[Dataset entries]
- Opening Delimiter -
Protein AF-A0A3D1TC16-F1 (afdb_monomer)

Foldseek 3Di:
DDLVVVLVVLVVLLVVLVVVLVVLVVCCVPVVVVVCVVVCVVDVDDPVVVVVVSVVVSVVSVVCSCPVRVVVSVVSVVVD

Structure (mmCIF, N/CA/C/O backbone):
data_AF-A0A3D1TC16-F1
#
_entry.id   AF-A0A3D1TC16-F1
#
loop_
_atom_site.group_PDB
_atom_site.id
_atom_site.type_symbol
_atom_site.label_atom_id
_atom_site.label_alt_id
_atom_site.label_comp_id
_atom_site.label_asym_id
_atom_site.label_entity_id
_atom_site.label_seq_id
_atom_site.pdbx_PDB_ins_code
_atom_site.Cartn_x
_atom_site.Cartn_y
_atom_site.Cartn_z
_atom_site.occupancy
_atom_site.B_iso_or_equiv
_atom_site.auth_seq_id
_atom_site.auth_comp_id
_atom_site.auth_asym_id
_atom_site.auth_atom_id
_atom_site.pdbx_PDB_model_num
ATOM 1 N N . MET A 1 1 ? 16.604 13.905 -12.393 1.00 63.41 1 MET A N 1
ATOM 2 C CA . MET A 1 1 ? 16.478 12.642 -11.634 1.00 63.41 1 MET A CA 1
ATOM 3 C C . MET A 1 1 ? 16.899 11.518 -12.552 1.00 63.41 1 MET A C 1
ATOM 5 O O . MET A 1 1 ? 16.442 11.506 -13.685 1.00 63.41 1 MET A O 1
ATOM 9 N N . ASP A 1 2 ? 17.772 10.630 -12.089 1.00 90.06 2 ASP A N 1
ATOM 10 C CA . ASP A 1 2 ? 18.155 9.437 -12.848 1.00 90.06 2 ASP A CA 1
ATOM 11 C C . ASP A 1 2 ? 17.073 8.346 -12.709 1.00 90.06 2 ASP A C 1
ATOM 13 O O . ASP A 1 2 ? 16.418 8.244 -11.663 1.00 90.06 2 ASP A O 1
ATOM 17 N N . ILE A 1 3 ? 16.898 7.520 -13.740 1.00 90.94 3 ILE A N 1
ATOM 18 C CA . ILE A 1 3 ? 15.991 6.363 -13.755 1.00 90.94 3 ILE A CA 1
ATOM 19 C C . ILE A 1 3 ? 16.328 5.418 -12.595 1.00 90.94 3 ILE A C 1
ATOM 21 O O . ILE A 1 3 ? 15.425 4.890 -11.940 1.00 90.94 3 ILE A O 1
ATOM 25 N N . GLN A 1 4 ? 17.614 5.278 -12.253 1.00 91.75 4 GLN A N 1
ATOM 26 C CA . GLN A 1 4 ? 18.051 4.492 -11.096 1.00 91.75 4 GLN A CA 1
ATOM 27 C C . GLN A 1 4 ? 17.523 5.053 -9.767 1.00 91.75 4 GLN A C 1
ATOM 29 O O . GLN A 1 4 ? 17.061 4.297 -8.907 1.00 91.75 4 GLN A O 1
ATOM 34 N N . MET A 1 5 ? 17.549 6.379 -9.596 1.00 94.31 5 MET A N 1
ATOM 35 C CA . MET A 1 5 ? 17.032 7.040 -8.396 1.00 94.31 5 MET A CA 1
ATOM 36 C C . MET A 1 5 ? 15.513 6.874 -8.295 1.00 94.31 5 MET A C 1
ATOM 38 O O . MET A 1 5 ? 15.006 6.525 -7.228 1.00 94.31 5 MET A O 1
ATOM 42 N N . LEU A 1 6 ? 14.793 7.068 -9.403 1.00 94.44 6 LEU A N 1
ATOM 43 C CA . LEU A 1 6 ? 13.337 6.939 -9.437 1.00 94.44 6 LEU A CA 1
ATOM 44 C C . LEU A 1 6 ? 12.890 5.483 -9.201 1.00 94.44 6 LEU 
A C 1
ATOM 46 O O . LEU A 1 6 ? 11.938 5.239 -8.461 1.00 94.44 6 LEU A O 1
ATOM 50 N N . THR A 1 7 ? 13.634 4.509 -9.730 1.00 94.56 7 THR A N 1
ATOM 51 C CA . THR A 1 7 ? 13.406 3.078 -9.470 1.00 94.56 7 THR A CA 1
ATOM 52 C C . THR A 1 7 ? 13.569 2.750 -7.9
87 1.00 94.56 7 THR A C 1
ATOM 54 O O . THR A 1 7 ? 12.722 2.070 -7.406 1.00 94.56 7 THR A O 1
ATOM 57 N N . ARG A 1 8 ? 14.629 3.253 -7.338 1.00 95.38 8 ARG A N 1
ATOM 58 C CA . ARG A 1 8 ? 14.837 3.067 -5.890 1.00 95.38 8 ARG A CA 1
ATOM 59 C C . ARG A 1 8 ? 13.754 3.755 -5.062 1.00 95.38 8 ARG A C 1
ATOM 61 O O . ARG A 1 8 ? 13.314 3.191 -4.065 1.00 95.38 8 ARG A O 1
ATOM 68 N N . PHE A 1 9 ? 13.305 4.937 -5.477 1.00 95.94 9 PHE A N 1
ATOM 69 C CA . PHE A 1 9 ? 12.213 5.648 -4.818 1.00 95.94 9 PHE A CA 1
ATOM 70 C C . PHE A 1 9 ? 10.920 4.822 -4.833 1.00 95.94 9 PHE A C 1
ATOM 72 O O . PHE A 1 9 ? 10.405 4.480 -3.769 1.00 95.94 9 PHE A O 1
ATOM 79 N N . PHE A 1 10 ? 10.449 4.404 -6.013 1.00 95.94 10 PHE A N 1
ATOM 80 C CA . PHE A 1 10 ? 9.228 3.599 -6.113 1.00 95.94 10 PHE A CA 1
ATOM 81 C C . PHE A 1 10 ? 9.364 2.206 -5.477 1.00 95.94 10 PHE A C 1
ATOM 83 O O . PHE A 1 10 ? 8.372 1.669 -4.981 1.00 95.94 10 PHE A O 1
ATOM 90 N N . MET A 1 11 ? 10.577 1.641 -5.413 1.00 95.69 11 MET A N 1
- Closing Delimiter -
- Opening Delimiter -
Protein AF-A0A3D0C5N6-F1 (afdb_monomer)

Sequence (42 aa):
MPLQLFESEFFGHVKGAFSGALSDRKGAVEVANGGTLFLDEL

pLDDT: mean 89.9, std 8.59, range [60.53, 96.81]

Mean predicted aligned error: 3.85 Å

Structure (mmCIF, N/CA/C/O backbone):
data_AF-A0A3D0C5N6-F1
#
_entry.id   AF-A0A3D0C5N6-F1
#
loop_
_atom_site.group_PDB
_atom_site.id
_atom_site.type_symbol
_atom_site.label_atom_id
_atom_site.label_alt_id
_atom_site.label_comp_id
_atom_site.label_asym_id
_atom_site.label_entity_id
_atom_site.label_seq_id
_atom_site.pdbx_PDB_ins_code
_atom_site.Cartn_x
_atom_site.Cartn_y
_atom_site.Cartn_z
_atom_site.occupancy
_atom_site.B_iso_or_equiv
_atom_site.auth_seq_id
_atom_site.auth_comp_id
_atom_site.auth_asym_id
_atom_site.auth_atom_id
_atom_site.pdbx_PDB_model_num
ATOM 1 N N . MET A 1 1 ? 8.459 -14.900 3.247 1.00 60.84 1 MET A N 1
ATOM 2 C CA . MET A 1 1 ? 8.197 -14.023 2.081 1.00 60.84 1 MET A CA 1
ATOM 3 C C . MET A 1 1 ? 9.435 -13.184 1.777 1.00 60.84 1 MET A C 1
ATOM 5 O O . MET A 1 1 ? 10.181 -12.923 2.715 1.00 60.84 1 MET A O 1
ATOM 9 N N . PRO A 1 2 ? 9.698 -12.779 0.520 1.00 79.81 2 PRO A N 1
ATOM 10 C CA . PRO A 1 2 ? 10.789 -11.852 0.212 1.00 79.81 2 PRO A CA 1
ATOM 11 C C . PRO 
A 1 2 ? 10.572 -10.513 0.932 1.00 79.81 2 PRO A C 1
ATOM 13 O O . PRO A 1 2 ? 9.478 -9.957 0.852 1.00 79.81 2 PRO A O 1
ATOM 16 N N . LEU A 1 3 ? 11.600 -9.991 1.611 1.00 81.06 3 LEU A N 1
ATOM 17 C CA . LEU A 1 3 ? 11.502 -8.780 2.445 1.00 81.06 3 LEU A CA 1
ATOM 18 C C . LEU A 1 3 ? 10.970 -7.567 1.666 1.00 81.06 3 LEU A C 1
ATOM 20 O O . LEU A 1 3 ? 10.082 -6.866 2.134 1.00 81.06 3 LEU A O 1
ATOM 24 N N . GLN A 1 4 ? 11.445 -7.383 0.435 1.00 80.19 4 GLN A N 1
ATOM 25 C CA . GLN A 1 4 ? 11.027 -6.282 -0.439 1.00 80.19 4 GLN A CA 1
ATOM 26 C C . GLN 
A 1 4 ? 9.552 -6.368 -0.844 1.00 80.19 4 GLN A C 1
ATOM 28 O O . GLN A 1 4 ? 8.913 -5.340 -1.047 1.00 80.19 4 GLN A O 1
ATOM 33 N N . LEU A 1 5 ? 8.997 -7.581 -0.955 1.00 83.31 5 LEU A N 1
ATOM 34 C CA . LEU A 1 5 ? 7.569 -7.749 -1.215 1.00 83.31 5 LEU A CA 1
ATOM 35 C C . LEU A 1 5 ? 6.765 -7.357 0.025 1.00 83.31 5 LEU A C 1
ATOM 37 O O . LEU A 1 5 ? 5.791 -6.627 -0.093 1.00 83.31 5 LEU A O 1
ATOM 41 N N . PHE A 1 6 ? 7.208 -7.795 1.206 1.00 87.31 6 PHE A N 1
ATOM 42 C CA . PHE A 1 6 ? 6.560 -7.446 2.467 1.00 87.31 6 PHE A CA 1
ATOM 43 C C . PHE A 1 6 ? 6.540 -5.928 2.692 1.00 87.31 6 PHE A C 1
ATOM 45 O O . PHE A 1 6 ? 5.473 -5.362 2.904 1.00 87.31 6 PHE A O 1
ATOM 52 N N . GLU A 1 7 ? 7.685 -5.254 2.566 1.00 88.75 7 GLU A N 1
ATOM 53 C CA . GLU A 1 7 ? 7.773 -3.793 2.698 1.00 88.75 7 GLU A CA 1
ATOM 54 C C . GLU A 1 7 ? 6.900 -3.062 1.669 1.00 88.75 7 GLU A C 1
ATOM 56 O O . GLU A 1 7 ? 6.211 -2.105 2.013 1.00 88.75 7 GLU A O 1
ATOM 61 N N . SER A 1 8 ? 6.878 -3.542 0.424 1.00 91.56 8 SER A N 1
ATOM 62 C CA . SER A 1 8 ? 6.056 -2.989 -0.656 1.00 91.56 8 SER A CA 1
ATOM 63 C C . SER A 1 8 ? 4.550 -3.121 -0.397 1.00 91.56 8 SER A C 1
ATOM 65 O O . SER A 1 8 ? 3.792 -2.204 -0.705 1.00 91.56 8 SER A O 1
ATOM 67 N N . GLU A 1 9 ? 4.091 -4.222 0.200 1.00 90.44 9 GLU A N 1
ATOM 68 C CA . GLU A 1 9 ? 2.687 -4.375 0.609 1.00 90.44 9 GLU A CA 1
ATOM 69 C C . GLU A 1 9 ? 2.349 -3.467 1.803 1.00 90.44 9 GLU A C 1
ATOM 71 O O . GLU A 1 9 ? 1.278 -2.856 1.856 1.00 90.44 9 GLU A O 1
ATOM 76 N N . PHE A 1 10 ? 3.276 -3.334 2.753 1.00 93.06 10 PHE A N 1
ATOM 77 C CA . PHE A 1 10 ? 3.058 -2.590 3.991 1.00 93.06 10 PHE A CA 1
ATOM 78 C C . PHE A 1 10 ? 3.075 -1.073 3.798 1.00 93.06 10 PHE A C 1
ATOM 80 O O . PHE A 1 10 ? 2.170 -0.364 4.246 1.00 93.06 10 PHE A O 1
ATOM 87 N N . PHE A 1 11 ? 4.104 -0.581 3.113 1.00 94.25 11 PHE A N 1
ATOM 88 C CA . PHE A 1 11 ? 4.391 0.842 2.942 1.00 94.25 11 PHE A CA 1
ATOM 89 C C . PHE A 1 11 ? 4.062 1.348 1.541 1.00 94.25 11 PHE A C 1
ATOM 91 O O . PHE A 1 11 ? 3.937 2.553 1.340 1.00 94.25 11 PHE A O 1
- Closing Delimiter -
What you need to do:
Both end lines included, restate word for word the lines above from the line with "ATOM 54 C C" to the line with "ATOM 68 C CA", and nothing else.

Written answer:
ATOM 54 C C . GLU A 1 7 ? 6.900 -3.062 1.669 1.00 88.75 7 GLU A C 1
ATOM 56 O O . GLU A 1 7 ? 6.211 -2.105 2.013 1.00 88.75 7 GLU A O 1
ATOM 61 N N . SER A 1 8 ? 6.878 -3.542 0.424 1.00 91.56 8 SER A N 1
ATOM 62 C CA . SER A 1 8 ? 6.056 -2.989 -0.656 1.00 91.56 8 SER A CA 1
ATOM 63 C C . SER A 1 8 ? 4.550 -3.121 -0.397 1.00 91.56 8 SER A C 1
ATOM 65 O O . SER A 1 8 ? 3.792 -2.204 -0.705 1.00 91.56 8 SER A O 1
ATOM 67 N N . GLU A 1 9 ? 4.091 -4.222 0.200 1.00 90.44 9 GLU A N 1
ATOM 68 C CA . GLU A 1 9 ? 2.687 -4.375 0.609 1.00 90.44 9 GLU A CA 1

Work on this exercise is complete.